Kenya: Push for a Minimum Calling Rate By Orange Could Raise Airtime Costs


Calling rates could rise to a minimum of Sh4.42, if a request by Orange-Telkom to the government to set a minimum calling rate is heeded. The company wants to set the minimum rates to shield mobile phone companies from revenue losses.

The rate, Orange-Telkom CEO Michael Ghossein said, should be double the mobile termination rate. At the current mobile termination rate -- the amount an operator pays if subscribers call another network -- of Sh2.21, the minimum price should be Sh4.42 per minute.

"If we don't do this, we will kill the industry," Mr Ghossein said. He was speaking on Tuesday during the launch of the Angukia loyalty product.

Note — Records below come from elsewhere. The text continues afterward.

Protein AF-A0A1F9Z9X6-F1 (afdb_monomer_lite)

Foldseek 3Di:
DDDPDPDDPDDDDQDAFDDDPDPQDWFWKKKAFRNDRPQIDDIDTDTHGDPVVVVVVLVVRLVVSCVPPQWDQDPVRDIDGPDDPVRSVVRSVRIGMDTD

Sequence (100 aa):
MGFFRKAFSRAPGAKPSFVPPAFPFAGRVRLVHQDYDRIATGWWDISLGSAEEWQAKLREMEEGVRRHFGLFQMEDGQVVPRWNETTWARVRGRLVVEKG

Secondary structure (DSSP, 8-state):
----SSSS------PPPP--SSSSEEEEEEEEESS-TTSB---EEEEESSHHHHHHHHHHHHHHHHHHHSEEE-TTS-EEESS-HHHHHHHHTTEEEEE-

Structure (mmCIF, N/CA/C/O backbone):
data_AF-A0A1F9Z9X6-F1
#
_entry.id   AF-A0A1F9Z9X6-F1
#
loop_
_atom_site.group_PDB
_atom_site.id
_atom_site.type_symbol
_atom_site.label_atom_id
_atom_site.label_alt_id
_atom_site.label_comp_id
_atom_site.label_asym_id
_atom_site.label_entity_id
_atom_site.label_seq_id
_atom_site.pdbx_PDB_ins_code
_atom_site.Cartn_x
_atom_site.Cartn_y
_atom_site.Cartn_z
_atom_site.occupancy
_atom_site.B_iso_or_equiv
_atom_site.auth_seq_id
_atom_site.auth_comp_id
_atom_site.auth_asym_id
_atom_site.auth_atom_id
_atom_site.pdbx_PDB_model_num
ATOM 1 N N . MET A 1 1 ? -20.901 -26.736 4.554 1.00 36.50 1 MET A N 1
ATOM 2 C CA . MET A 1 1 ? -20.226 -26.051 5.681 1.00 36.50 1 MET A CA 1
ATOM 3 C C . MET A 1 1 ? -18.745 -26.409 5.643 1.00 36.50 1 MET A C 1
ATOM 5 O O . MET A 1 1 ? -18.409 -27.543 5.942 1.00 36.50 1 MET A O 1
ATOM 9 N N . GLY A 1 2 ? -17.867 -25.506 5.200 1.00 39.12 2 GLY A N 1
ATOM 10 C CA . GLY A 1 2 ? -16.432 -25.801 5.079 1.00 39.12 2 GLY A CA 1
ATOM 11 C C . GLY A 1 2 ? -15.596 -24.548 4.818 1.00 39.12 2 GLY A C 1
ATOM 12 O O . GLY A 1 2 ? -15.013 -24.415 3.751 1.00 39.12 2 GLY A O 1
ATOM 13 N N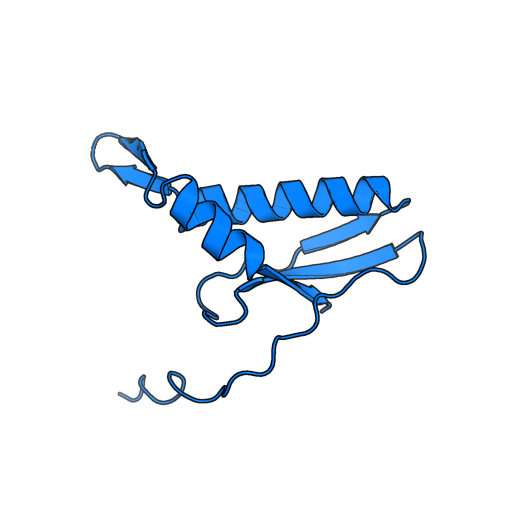 . PHE A 1 3 ? -15.575 -23.611 5.772 1.00 52.56 3 PHE A N 1
ATOM 14 C CA . PH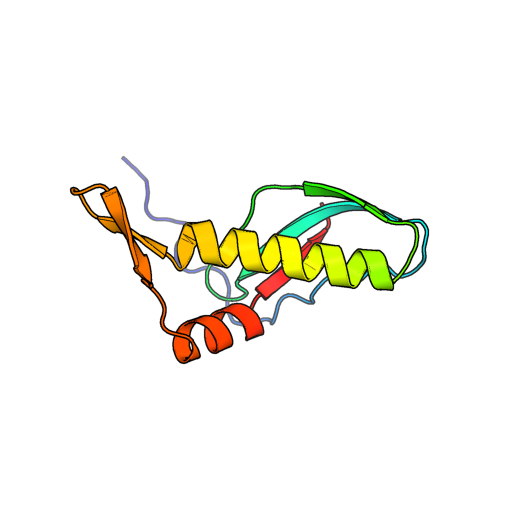E A 1 3 ? -14.993 -22.266 5.608 1.00 52.56 3 PHE A CA 1
ATOM 15 C C . PHE A 1 3 ? -13.732 -21.996 6.460 1.00 52.56 3 PHE A C 1
ATOM 17 O O . PHE A 1 3 ? -13.436 -20.846 6.760 1.00 52.56 3 PHE A O 1
ATOM 24 N N . PHE A 1 4 ? -12.947 -23.017 6.835 1.00 49.38 4 PHE A N 1
ATOM 25 C CA . PHE A 1 4 ? -11.785 -22.829 7.732 1.00 49.38 4 PHE A CA 1
ATOM 26 C C . PHE A 1 4 ? -10.502 -23.570 7.313 1.00 49.38 4 PHE A C 1
ATOM 28 O O . PHE A 1 4 ? -9.823 -24.160 8.145 1.00 49.38 4 PHE A O 1
ATOM 35 N N . ARG A 1 5 ? -10.120 -23.541 6.026 1.00 39.78 5 ARG A N 1
ATOM 36 C CA . ARG A 1 5 ? -8.852 -24.159 5.561 1.00 39.78 5 ARG A CA 1
ATOM 37 C C . ARG A 1 5 ? -7.830 -23.226 4.897 1.00 39.78 5 ARG A C 1
ATOM 39 O O . ARG A 1 5 ? -6.906 -23.708 4.259 1.00 39.78 5 ARG A O 1
ATOM 46 N N . LYS A 1 6 ? -7.934 -21.903 5.063 1.00 45.34 6 LYS A N 1
ATOM 47 C CA . LYS A 1 6 ? -6.961 -20.945 4.483 1.00 45.34 6 LYS A CA 1
ATOM 48 C C . LYS A 1 6 ? -6.288 -19.999 5.486 1.00 45.34 6 LYS A C 1
ATOM 50 O O . LYS A 1 6 ? -5.749 -18.982 5.079 1.00 45.34 6 LYS A O 1
ATOM 55 N N . ALA A 1 7 ? -6.315 -20.300 6.785 1.00 44.22 7 ALA A N 1
ATOM 56 C CA . ALA A 1 7 ? -5.822 -19.356 7.793 1.00 44.22 7 ALA A CA 1
ATOM 57 C C . ALA A 1 7 ? -4.334 -19.503 8.179 1.00 44.22 7 ALA A C 1
ATOM 59 O O . ALA A 1 7 ? -3.824 -18.607 8.834 1.00 44.22 7 ALA A O 1
ATOM 60 N N . PHE A 1 8 ? -3.613 -20.565 7.790 1.00 46.94 8 PHE A N 1
ATOM 61 C CA . PHE A 1 8 ? -2.263 -20.814 8.338 1.00 46.94 8 PHE A CA 1
ATOM 62 C C . PHE A 1 8 ? -1.280 -21.476 7.362 1.00 46.94 8 PHE A C 1
ATOM 64 O O . PHE A 1 8 ? -0.570 -22.414 7.714 1.00 46.94 8 PHE A O 1
ATOM 71 N N . SER A 1 9 ? -1.204 -21.005 6.118 1.00 41.81 9 SER A N 1
ATOM 72 C CA . SER A 1 9 ? -0.163 -21.475 5.191 1.00 41.81 9 SER A CA 1
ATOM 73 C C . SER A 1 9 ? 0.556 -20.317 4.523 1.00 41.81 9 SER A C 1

Currently Safaricom and Orange have the highest off-net calling rates at Sh4.00 per minute. Airtel and YuMobile charge Sh3.00 per minute. With Sh2.21 paid to the terminating company, the operator is left with less than 80 cents in revenue.

In 2010, the Government slashed termination charges by 50 per cent from Sh4.42. Lower rates have favoured smaller firms whose subscribers make most of the off-net calls, while eating into a revenue stream for the bigger companies.

Lower rates also sparked a price war as Bharti Airtel and YuMobile gained the headroom to lower their tariffs. A 47.4 per cent drop in the profits of market leader, Safaricom, was largely attributed to the price wars.

Ghossein warned that telecom companies would not be able to expand in line with the upcoming devolution, if termination rates continue eroding profits. He suggested asymmetric charges determined on a case-to-case basis for each telecommunications company. The firm also intends to write to the Communications Commission of Kenya requesting a review of the mobile termination rates.

Pleas by Safaricom to the industry regulator for a similar audit were spurned two weeks ago. The French-owned firm has been struggling to manage expenditure in the low-profit environment. Ghossein revealed that the company would be undertaking cost-cutting measures in the coming months. It will also focus on its data offerings as an alternative revenue source.